Switching to level-based server access would allow elimination of gear resets. (Which, anyways, shouldn't be done during expansions given that expansions are so short nowadays.)

--Argyle

Alrenous said...

"I think there was some blue post about unbalanced abilities like Lay on Hands, and extending the power of it into damage.
That kind of item breaks pvp."


In my favour. Occasionally, the M&S will one-shot me through no fault of either of us. The rest of the time, I win close matches I otherwise wouldn't, because the bonus crit is taken out of their base DPS.

rasfo said...

The point every good player have to understand in WoT is that small tanks can have significant impact on outcome but they cannot shoot. I play in platoon with my brother very often either Chafee or T-50-20.
We can decide almost every game but we are 90% last tanks in game. Gold ammo will not change anything on this.

Shame that in WoW if you are poor geared you are just useless (PvP-wise)

Drathas said...

"In my favour. Occasionally, the M&S will one-shot me through no fault of either of us. The rest of the time, I win close matches I otherwise wouldn't, because the bonus crit is taken out of their base DPS."

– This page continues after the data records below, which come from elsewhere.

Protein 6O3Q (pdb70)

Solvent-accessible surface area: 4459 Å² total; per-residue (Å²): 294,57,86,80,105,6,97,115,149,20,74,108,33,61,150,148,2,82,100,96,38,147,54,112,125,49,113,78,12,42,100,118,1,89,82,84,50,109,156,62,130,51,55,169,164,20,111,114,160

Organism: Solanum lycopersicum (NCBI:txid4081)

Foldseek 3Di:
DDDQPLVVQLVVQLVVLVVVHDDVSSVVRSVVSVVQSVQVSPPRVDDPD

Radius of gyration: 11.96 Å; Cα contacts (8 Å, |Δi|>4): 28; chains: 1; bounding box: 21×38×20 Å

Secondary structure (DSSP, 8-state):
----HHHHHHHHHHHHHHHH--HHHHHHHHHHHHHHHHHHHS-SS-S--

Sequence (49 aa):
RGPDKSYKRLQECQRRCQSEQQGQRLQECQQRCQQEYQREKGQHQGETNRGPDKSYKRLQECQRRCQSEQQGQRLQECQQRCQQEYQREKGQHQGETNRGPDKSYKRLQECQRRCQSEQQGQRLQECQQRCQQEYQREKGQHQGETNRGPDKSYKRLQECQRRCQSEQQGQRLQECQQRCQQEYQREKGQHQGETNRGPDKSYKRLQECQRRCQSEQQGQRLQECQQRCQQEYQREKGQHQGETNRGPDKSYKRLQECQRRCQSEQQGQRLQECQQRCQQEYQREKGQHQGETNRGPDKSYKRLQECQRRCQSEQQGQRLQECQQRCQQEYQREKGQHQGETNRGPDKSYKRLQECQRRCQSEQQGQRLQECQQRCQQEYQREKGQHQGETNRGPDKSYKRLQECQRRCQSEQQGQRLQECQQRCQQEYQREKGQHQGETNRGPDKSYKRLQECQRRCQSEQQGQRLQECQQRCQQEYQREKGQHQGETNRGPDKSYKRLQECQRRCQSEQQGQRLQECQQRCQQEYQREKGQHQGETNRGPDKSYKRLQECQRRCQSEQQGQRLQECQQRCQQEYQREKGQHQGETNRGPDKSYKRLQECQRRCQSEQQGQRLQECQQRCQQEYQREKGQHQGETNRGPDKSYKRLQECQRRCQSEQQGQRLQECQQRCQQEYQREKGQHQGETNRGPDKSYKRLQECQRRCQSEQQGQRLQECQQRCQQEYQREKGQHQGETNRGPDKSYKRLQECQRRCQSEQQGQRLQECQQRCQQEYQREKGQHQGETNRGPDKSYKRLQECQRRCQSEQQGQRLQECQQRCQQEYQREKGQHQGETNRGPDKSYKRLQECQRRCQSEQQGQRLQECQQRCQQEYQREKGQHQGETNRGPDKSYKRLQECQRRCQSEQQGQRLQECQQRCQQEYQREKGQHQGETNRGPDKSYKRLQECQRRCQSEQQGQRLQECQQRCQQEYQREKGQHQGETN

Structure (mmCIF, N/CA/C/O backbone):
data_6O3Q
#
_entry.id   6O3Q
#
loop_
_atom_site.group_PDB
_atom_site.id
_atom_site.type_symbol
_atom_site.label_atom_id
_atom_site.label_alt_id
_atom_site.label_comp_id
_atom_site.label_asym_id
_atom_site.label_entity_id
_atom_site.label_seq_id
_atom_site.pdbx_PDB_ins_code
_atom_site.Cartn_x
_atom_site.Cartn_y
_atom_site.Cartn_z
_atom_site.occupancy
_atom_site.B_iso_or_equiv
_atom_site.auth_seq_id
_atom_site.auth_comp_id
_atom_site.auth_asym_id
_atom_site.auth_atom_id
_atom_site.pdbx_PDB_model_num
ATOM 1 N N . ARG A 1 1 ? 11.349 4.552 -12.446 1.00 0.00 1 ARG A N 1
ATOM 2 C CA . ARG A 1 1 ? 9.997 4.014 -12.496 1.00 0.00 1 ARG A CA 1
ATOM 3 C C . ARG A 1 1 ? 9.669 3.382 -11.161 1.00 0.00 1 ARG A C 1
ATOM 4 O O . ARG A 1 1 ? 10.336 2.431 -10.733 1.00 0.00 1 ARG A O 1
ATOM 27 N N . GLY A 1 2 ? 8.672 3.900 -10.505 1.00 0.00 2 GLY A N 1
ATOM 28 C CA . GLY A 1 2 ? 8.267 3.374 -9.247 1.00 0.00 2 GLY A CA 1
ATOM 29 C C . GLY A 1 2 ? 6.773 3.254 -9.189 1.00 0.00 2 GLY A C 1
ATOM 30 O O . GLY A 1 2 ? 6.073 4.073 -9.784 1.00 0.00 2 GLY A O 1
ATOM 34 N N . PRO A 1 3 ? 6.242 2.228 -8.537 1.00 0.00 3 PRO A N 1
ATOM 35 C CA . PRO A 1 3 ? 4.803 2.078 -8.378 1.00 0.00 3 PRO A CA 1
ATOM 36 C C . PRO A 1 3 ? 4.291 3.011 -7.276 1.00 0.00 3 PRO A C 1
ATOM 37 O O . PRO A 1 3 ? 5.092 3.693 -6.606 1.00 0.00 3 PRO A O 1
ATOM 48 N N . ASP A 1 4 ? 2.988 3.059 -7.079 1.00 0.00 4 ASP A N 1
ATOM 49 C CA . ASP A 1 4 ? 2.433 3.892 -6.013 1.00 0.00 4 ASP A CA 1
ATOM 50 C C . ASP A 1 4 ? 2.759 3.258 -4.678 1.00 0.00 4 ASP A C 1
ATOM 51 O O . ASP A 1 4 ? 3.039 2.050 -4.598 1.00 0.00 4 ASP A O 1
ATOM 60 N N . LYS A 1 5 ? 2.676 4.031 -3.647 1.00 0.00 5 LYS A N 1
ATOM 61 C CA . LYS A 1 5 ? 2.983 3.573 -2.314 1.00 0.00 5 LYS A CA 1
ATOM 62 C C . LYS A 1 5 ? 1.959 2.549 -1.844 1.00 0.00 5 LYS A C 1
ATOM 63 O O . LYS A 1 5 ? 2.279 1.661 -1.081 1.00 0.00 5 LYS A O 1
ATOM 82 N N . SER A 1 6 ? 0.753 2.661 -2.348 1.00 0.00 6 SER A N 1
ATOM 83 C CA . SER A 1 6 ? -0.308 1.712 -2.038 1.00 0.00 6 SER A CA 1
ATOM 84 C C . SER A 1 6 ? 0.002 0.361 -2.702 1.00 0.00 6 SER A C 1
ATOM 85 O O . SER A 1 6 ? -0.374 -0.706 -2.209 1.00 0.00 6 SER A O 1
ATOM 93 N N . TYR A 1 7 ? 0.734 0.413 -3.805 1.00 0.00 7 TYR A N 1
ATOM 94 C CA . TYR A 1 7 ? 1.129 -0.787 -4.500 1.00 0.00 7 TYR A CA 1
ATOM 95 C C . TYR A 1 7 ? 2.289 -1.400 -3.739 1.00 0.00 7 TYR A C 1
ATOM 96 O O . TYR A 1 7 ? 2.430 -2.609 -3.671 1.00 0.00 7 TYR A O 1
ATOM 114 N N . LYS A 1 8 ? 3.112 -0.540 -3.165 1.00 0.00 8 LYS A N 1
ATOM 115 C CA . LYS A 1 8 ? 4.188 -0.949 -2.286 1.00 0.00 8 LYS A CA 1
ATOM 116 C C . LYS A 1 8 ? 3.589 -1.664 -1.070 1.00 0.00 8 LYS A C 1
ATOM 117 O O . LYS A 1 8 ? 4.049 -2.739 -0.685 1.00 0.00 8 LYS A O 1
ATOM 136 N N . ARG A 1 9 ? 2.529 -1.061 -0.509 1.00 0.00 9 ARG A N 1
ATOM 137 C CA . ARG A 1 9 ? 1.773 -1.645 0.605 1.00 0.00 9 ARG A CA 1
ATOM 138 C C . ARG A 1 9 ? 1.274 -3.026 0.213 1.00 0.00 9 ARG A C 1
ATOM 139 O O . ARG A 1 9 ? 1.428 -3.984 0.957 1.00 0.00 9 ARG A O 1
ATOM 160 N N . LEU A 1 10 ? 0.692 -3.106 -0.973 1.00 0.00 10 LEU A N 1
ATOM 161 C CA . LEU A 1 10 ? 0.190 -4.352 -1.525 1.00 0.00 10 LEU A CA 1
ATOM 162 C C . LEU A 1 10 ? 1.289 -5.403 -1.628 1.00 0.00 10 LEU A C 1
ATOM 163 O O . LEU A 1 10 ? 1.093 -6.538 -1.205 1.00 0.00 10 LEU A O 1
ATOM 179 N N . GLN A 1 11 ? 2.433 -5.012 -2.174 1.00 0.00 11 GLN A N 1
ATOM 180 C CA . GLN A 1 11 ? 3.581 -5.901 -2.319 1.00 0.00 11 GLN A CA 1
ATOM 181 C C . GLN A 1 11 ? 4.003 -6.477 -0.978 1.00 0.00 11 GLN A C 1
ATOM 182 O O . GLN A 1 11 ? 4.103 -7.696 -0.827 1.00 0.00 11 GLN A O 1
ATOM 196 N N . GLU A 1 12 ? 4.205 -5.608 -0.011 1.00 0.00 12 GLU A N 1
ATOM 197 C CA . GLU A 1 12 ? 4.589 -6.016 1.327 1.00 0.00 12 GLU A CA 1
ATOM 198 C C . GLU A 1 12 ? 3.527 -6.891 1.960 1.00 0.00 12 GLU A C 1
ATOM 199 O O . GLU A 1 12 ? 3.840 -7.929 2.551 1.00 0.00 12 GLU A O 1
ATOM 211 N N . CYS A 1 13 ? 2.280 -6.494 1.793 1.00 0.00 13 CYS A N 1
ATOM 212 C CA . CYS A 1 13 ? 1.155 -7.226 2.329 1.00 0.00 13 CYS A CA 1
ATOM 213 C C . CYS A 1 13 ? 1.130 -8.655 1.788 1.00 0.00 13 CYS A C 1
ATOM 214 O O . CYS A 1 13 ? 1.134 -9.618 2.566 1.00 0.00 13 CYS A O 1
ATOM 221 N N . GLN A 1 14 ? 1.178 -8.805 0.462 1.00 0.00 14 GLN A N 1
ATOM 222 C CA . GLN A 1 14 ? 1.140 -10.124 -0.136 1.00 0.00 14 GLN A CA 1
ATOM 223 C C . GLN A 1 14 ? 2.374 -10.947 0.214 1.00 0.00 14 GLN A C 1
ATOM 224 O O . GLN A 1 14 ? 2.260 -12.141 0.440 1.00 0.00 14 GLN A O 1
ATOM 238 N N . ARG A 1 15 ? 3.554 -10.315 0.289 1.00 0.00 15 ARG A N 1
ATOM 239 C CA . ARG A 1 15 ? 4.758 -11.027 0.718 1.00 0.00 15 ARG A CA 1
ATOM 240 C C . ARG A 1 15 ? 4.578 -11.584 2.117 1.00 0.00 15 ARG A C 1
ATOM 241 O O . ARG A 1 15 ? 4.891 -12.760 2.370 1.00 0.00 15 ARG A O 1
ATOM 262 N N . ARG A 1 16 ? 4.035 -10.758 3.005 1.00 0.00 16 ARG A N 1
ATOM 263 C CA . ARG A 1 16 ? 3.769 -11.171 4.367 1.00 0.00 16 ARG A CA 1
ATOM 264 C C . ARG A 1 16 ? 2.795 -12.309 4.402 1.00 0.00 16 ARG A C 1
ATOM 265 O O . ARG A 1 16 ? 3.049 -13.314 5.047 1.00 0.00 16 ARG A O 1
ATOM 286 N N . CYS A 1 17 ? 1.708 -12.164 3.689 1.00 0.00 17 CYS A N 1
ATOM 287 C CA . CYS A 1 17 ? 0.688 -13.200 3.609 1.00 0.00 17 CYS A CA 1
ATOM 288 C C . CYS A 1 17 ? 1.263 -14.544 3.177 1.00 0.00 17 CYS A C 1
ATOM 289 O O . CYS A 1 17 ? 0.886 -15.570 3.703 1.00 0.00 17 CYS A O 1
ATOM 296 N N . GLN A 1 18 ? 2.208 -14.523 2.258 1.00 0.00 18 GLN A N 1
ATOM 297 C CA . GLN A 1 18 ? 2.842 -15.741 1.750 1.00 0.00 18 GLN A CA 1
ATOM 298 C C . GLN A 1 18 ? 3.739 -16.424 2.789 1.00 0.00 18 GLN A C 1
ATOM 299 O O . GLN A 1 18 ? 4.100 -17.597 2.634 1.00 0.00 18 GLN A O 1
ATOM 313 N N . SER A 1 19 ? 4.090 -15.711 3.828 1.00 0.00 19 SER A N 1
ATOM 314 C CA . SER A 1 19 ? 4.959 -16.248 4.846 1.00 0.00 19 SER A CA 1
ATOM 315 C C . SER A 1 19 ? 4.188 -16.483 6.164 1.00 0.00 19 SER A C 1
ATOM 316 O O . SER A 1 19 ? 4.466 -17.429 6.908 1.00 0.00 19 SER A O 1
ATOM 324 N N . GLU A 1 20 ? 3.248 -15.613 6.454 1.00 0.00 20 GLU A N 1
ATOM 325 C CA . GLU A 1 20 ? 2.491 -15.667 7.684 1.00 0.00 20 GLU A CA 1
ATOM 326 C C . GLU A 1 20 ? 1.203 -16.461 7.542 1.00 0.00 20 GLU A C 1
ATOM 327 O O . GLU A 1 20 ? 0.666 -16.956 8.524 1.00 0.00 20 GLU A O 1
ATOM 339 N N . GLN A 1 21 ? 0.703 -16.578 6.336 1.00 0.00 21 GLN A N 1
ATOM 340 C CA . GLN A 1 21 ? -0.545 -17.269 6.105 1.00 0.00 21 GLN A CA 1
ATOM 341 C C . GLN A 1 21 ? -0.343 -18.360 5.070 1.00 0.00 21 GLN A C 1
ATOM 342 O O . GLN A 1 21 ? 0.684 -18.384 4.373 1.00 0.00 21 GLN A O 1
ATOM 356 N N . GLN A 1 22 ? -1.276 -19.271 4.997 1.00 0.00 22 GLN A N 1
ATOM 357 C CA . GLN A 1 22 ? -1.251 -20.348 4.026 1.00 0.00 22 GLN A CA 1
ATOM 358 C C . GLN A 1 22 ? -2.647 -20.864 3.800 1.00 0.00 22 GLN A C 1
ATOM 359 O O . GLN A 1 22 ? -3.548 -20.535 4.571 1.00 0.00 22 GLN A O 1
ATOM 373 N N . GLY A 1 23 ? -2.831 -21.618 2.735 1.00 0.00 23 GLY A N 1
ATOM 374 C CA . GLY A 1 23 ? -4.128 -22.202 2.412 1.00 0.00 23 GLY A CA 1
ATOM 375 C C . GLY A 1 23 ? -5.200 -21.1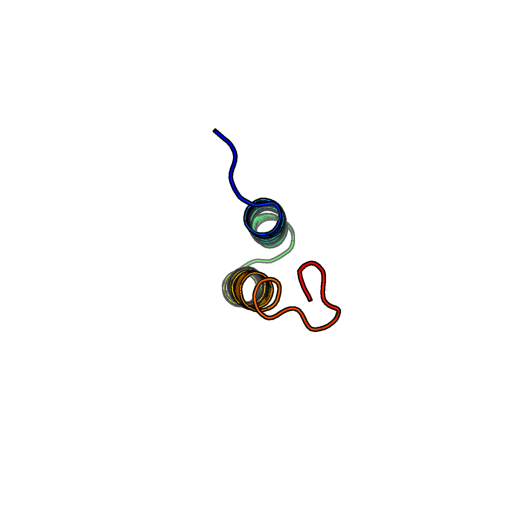59 2.174 1.00 0.00 23 GLY A C 1
ATOM 376 O O . GLY A 1 23 ? -4.984 -20.180 1.421 1.00 0.00 23 GLY A O 1
ATOM 380 N N . GLN A 1 24 ? -6.331 -21.344 2.840 1.00 0.00 24 GLN A N 1
ATOM 381 C CA . GLN A 1 24 ? -7.465 -20.432 2.781 1.00 0.00 24 GLN A CA 1
ATOM 382 C C . GLN A 1 24 ? -7.031 -19.075 3.300 1.00 0.00 24 GLN A C 1
ATOM 383 O O . GLN A 1 24 ? -7.288 -18.044 2.683 1.00 0.00 24 GLN A O 1
ATOM 397 N N . ARG A 1 25 ? -6.305 -19.101 4.399 1.00 0.00 25 ARG A N 1
ATOM 398 C CA . ARG A 1 25 ? -5.793 -17.912 5.033 1.00 0.00 25 ARG A CA 1
ATOM 399 C C . ARG A 1 25 ? -4.925 -17.101 4.096 1.00 0.00 25 ARG A C 1
ATOM 400 O O . ARG A 1 25 ? -4.957 -15.892 4.137 1.00 0.00 25 ARG A O 1
ATOM 421 N N . LEU A 1 26 ? -4.175 -17.763 3.238 1.00 0.00 26 LEU A N 1
ATOM 422 C CA . LEU A 1 26 ? -3.338 -17.057 2.277 1.00 0.00 26 LEU A CA 1
ATOM 423 C C . LEU A 1 26 ? -4.160 -16.346 1.233 1.00 0.00 26 LEU A C 1
ATOM 424 O O . LEU A 1 26 ? -3.965 -15.143 1.000 1.00 0.00 26 LEU A O 1
ATOM 440 N N . GLN A 1 27 ? -5.082 -17.068 0.621 1.00 0.00 27 GLN A N 1
ATOM 441 C CA . GLN A 1 27 ? -5.880 -16.505 -0.440 1.00 0.00 27 GLN A CA 1
ATOM 442 C C . GLN A 1 27 ? -6.757 -15.380 0.062 1.00 0.00 27 GLN A C 1
ATOM 443 O O . GLN A 1 27 ? -6.940 -14.380 -0.632 1.00 0.00 27 GLN A O 1
ATOM 457 N N . GLU A 1 28 ? -7.243 -15.510 1.284 1.00 0.00 28 GLU A N 1
ATOM 458 C CA . GLU A 1 28 ? -8.016 -14.452 1.886 1.00 0.00 28 GLU A CA 1
ATOM 459 C C . GLU A 1 28 ? -7.114 -13.291 2.281 1.00 0.00 28 GLU A C 1
ATOM 460 O O . GLU A 1 28 ? -7.457 -12.147 2.054 1.00 0.00 28 GLU A O 1
ATOM 472 N N . CYS A 1 29 ? -5.936 -13.601 2.829 1.00 0.00 29 CYS A N 1
ATOM 473 C CA . CYS A 1 29 ? -4.985 -12.578 3.274 1.00 0.00 29 CYS A CA 1
ATOM 474 C C . CYS A 1 29 ? -4.600 -11.693 2.103 1.00 0.00 29 CYS A C 1
ATOM 475 O O . CYS A 1 29 ? -4.781 -10.477 2.157 1.00 0.00 29 CYS A O 1
ATOM 482 N N . GLN A 1 30 ? -4.138 -12.313 1.017 1.00 0.00 30 GLN A N 1
ATOM 483 C CA . GLN A 1 30 ? -3.766 -11.563 -0.183 1.00 0.00 30 GLN A CA 1
ATOM 484 C C . GLN A 1 30 ? -4.951 -10.841 -0.809 1.00 0.00 30 GLN A C 1
ATOM 485 O O . GLN A 1 30 ? -4.794 -9.777 -1.412 1.00 0.00 30 GLN A O 1
ATOM 499 N N . GLN A 1 31 ? -6.132 -11.390 -0.631 1.00 0.00 31 GLN A N 1
ATOM 500 C CA . GLN A 1 31 ? -7.337 -10.769 -1.134 1.00 0.00 31 GLN A CA 1
ATOM 501 C C . GLN A 1 31 ? -7.627 -9.503 -0.334 1.00 0.00 31 GLN A C 1
ATOM 502 O O . GLN A 1 31 ? -8.017 -8.482 -0.901 1.00 0.00 31 GLN A O 1
ATOM 516 N N . ARG A 1 32 ? -7.395 -9.571 0.977 1.00 0.00 32 ARG A N 1
ATOM 517 C CA . ARG A 1 32 ? -7.554 -8.418 1.856 1.00 0.00 32 ARG A CA 1
ATOM 518 C C . ARG A 1 32 ? -6.562 -7.336 1.464 1.00 0.00 32 ARG A C 1
ATOM 519 O O . ARG A 1 32 ? -6.893 -6.165 1.485 1.00 0.00 32 ARG A O 1
ATOM 540 N N . CYS A 1 33 ? -5.355 -7.744 1.075 1.00 0.00 33 CYS A N 1
ATOM 541 C CA . CYS A 1 33 ? -4.336 -6.806 0.584 1.00 0.00 33 CYS A CA 1
ATOM 542 C C . CYS A 1 33 ? -4.867 -6.072 -0.642 1.00 0.00 33 CYS A C 1
ATOM 543 O O . CYS A 1 33 ? -4.733 -4.861 -0.765 1.00 0.00 33 CYS A O 1
ATOM 550 N N . GLN A 1 34 ? -5.508 -6.829 -1.527 1.00 0.00 34 GLN A N 1
ATOM 551 C CA . GLN A 1 34 ? -6.110 -6.286 -2.737 1.00 0.00 34 GLN A CA 1
ATOM 552 C C . GLN A 1 34 ? -7.248 -5.337 -2.382 1.00 0.00 34 GLN A C 1
ATOM 553 O O . GLN A 1 34 ? -7.457 -4.326 -3.044 1.00 0.00 34 GLN A O 1
ATOM 567 N N . GLN A 1 35 ? -7.979 -5.670 -1.328 1.00 0.00 35 GLN A N 1
ATOM 568 C CA . GLN A 1 35 ? -9.065 -4.830 -0.860 1.00 0.00 35 GLN A CA 1
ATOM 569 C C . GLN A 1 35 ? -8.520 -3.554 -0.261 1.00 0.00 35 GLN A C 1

The problem is when good players get this gear. The good players that can stack defensive gear and talents, then shut you down until they insta-gib you. PvP becomes even more rng reliant.

Alrenous said...

300k is a factor of what, 1000 or so? Which means it that if it has a proc percentage of 0.1%, the weapon would have 0 base dps to correct, and no matter how many defensive cooldowns they stack, I'm still probably going kill them before they do any damage.

More realistically, it would have a proc percentage of 0.01% or 0.005%, which means you'd see what, like one or two per BG, if everyone is wielding one of these?

Most realistically, Bliz would pump the crit factor even higher, to 2k or 5k - completely useless overkill - and tank the proc percentage even more.

Even that one time where I get instagibbed, I win anyway from enjoying their 5% self-debuff the whole rest of the match.